I experimented with implementing quad-edge data structure in c# but mostly unsuccessful. The main issue is, C# does not support pointer arithmetic, by default to maintain type safety and security. So my original implementation of quad-edge data structure uses public variables to store the edges did not work. The ldo and rdo variable did not encompass the splice changes happening in the merge routine [see Bathlamos implementation https://github.com/Bathlamos/delaunay-triangulation].

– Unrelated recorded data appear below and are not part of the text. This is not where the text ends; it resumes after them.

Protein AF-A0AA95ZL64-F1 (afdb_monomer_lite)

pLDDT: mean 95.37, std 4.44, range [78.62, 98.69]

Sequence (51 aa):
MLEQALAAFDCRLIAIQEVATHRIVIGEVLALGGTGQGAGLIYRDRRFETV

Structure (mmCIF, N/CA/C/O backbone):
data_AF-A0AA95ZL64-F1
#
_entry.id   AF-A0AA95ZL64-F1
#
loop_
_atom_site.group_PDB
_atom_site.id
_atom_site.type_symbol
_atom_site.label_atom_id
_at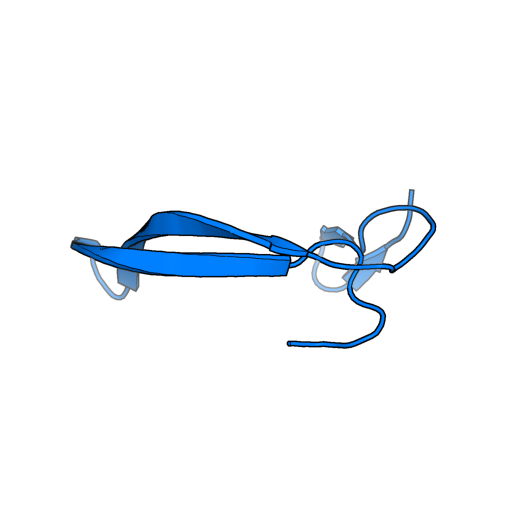om_site.label_alt_id
_atom_site.label_comp_id
_atom_site.label_asym_id
_atom_site.label_entity_id
_atom_site.label_seq_id
_atom_site.pdbx_PDB_ins_code
_atom_site.Cartn_x
_atom_site.Cartn_y
_atom_site.Cartn_z
_atom_site.occupancy
_atom_site.B_iso_or_equiv
_atom_site.auth_seq_id
_atom_site.auth_comp_id
_atom_site.auth_asym_id
_atom_site.auth_atom_id
_atom_site.pdbx_PDB_model_num
ATOM 1 N N . MET A 1 1 ? 13.700 6.893 -0.090 1.00 78.62 1 MET A N 1
ATOM 2 C CA . MET A 1 1 ? 13.132 6.657 -1.435 1.00 78.62 1 MET A CA 1
ATOM 3 C C . MET A 1 1 ? 13.831 5.448 -2.038 1.00 78.62 1 MET A C 1
ATOM 5 O O . MET A 1 1 ? 15.041 5.363 -1.888 1.00 78.62 1 MET A O 1
ATOM 9 N N . LEU A 1 2 ? 13.100 4.504 -2.639 1.00 93.00 2 LEU A N 1
ATOM 10 C CA . LEU A 1 2 ? 13.693 3.337 -3.304 1.00 93.00 2 LEU A CA 1
ATOM 11 C C . LEU A 1 2 ? 14.034 3.709 -4.753 1.00 93.00 2 LEU A C 1
ATOM 13 O O . LEU A 1 2 ? 13.133 4.061 -5.510 1.00 93.00 2 LEU A O 1
ATOM 17 N N . GLU A 1 3 ? 15.317 3.652 -5.119 1.00 88.69 3 GLU A N 1
ATOM 18 C CA . GLU A 1 3 ? 15.841 4.257 -6.357 1.00 88.69 3 GLU A CA 1
ATOM 19 C C . GLU A 1 3 ? 15.181 3.748 -7.641 1.00 88.69 3 GLU A C 1
ATOM 21 O O . GLU A 1 3 ? 14.956 4.540 -8.544 1.00 88.69 3 GLU A O 1
ATOM 26 N N . GLN A 1 4 ? 14.826 2.464 -7.709 1.00 92.12 4 GLN A N 1
ATOM 27 C CA . GLN A 1 4 ? 14.215 1.840 -8.892 1.00 92.12 4 GLN A CA 1
ATOM 28 C C . GLN A 1 4 ? 12.743 1.469 -8.672 1.00 92.12 4 GLN A C 1
ATOM 30 O O . GLN A 1 4 ? 12.190 0.637 -9.390 1.00 92.12 4 GLN A O 1
ATOM 35 N N . ALA A 1 5 ? 12.089 2.059 -7.665 1.00 94.88 5 ALA A N 1
ATOM 36 C CA . ALA A 1 5 ? 10.651 1.888 -7.504 1.00 94.88 5 ALA A CA 1
ATOM 37 C C . ALA A 1 5 ? 9.912 2.434 -8.729 1.00 94.88 5 ALA A C 1
ATOM 39 O O . ALA A 1 5 ? 10.260 3.500 -9.243 1.00 94.88 5 ALA A O 1
ATOM 40 N N . LEU A 1 6 ? 8.859 1.727 -9.148 1.00 95.81 6 LEU A N 1
ATOM 41 C CA . LEU A 1 6 ? 7.989 2.159 -10.244 1.00 95.81 6 LEU A CA 1
ATOM 42 C C . LEU A 1 6 ? 7.385 3.546 -9.979 1.00 95.81 6 LEU A C 1
ATOM 44 O O . LEU A 1 6 ? 7.293 4.367 -10.883 1.00 95.81 6 LEU A O 1
ATOM 48 N N . ALA A 1 7 ? 7.010 3.815 -8.729 1.00 95.56 7 ALA A N 1
ATOM 49 C CA . ALA A 1 7 ? 6.543 5.115 -8.274 1.00 95.56 7 ALA A CA 1
ATOM 50 C C . ALA A 1 7 ? 6.912 5.323 -6.800 1.00 95.56 7 ALA A C 1
ATOM 52 O O . ALA A 1 7 ? 7.021 4.367 -6.029 1.00 95.56 7 ALA A O 1
ATOM 53 N N . ALA A 1 8 ? 7.071 6.581 -6.405 1.00 96.62 8 ALA A N 1
ATOM 54 C CA . ALA A 1 8 ? 7.232 7.006 -5.024 1.00 96.62 8 ALA A CA 1
ATOM 55 C C . ALA A 1 8 ? 6.308 8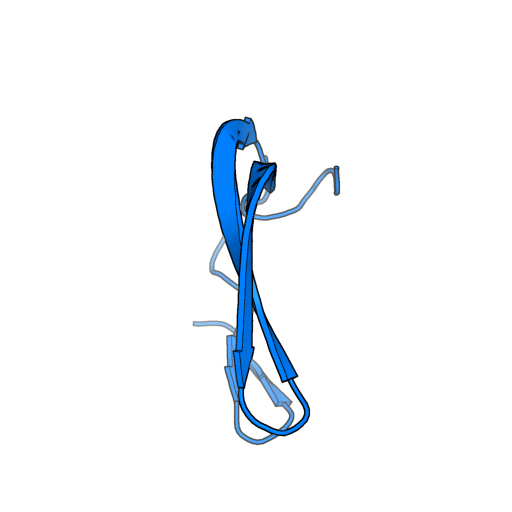.194 -4.738 1.00 96.62 8 ALA A C 1
ATOM 57 O O . ALA A 1 8 ? 6.159 9.089 -5.570 1.00 96.62 8 ALA A O 1
ATOM 58 N N . PHE A 1 9 ? 5.717 8.205 -3.546 1.00 97.50 9 PHE A N 1
ATOM 59 C CA . PHE A 1 9 ? 4.823 9.262 -3.083 1.00 97.50 9 PHE A CA 1
ATOM 60 C C . PHE A 1 9 ? 5.354 9.785 -1.752 1.00 97.50 9 PHE A C 1
ATOM 62 O O . PHE A 1 9 ? 5.414 9.032 -0.778 1.00 97.50 9 PHE A O 1
ATOM 69 N N . ASP A 1 10 ? 5.751 11.054 -1.710 1.00 97.94 10 ASP A N 1
ATOM 70 C CA . ASP A 1 10 ? 6.076 11.726 -0.454 1.00 97.94 10 ASP A CA 1
ATOM 71 C C . ASP A 1 10 ? 4.784 12.256 0.165 1.00 97.94 10 ASP A C 1
ATOM 73 O O . ASP A 1 10 ? 4.053 13.018 -0.474 1.00 97.94 10 ASP A O 1
ATOM 77 N N . CYS A 1 11 ? 4.471 11.808 1.378 1.00 98.25 11 CYS A N 1
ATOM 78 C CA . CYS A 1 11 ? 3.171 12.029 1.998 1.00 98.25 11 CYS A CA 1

So I decided to use my own data structure which is vertex based and I believe it is fairly fast and can be improved.##This data structure uses C#’s binary search and IComparer to add each edge automatically sorted in counter-clockwise orientation to the vertex. A simple query is used to find the appropriate edge. The expensive part is adding the edge sorted to a vertex which is at the most O(nlogn) and querying to find the appropriate edge which is also O(nlogn). The assumption is number of edges connected to a vertex is small, so it is not expected to be very expensive. The idea is to replace the ingenious pointer implementations of Sym, Onext, Rnext, Lnext, Dnext, Lprev, Oprev, Rprev and Dprev with two routines (+two overloads).
cc_vertical_edge(id) -> returns the counter-clockwise edge given the index
cc_vertical_edge(edge) -> returns the first counter-clockwise edge after the given edge
cw_vertical_edge(id) -> returns the clockwise edge given the index
cw_vertical_edge(edge) -> returns the first clockwise edge after the given edge
The routines 1&3 are used in finding the first base LR edge, 2&4 are used in merging the left right edge sets.
There are two type of addition of edges. The first type is just an edge and the other type is addition of edge and a triangle. When the divide and conquer reduces the points to say 3 left points & 2 right points, the 3 left points are added as two edge-alone addition and third edge as edge-triangle addition, for 2 right points a single edge-alone addition is used. The initial base LR edge is added as edge-alone addition, all the other LR edges added during merge operation is added as edge-triangle addition.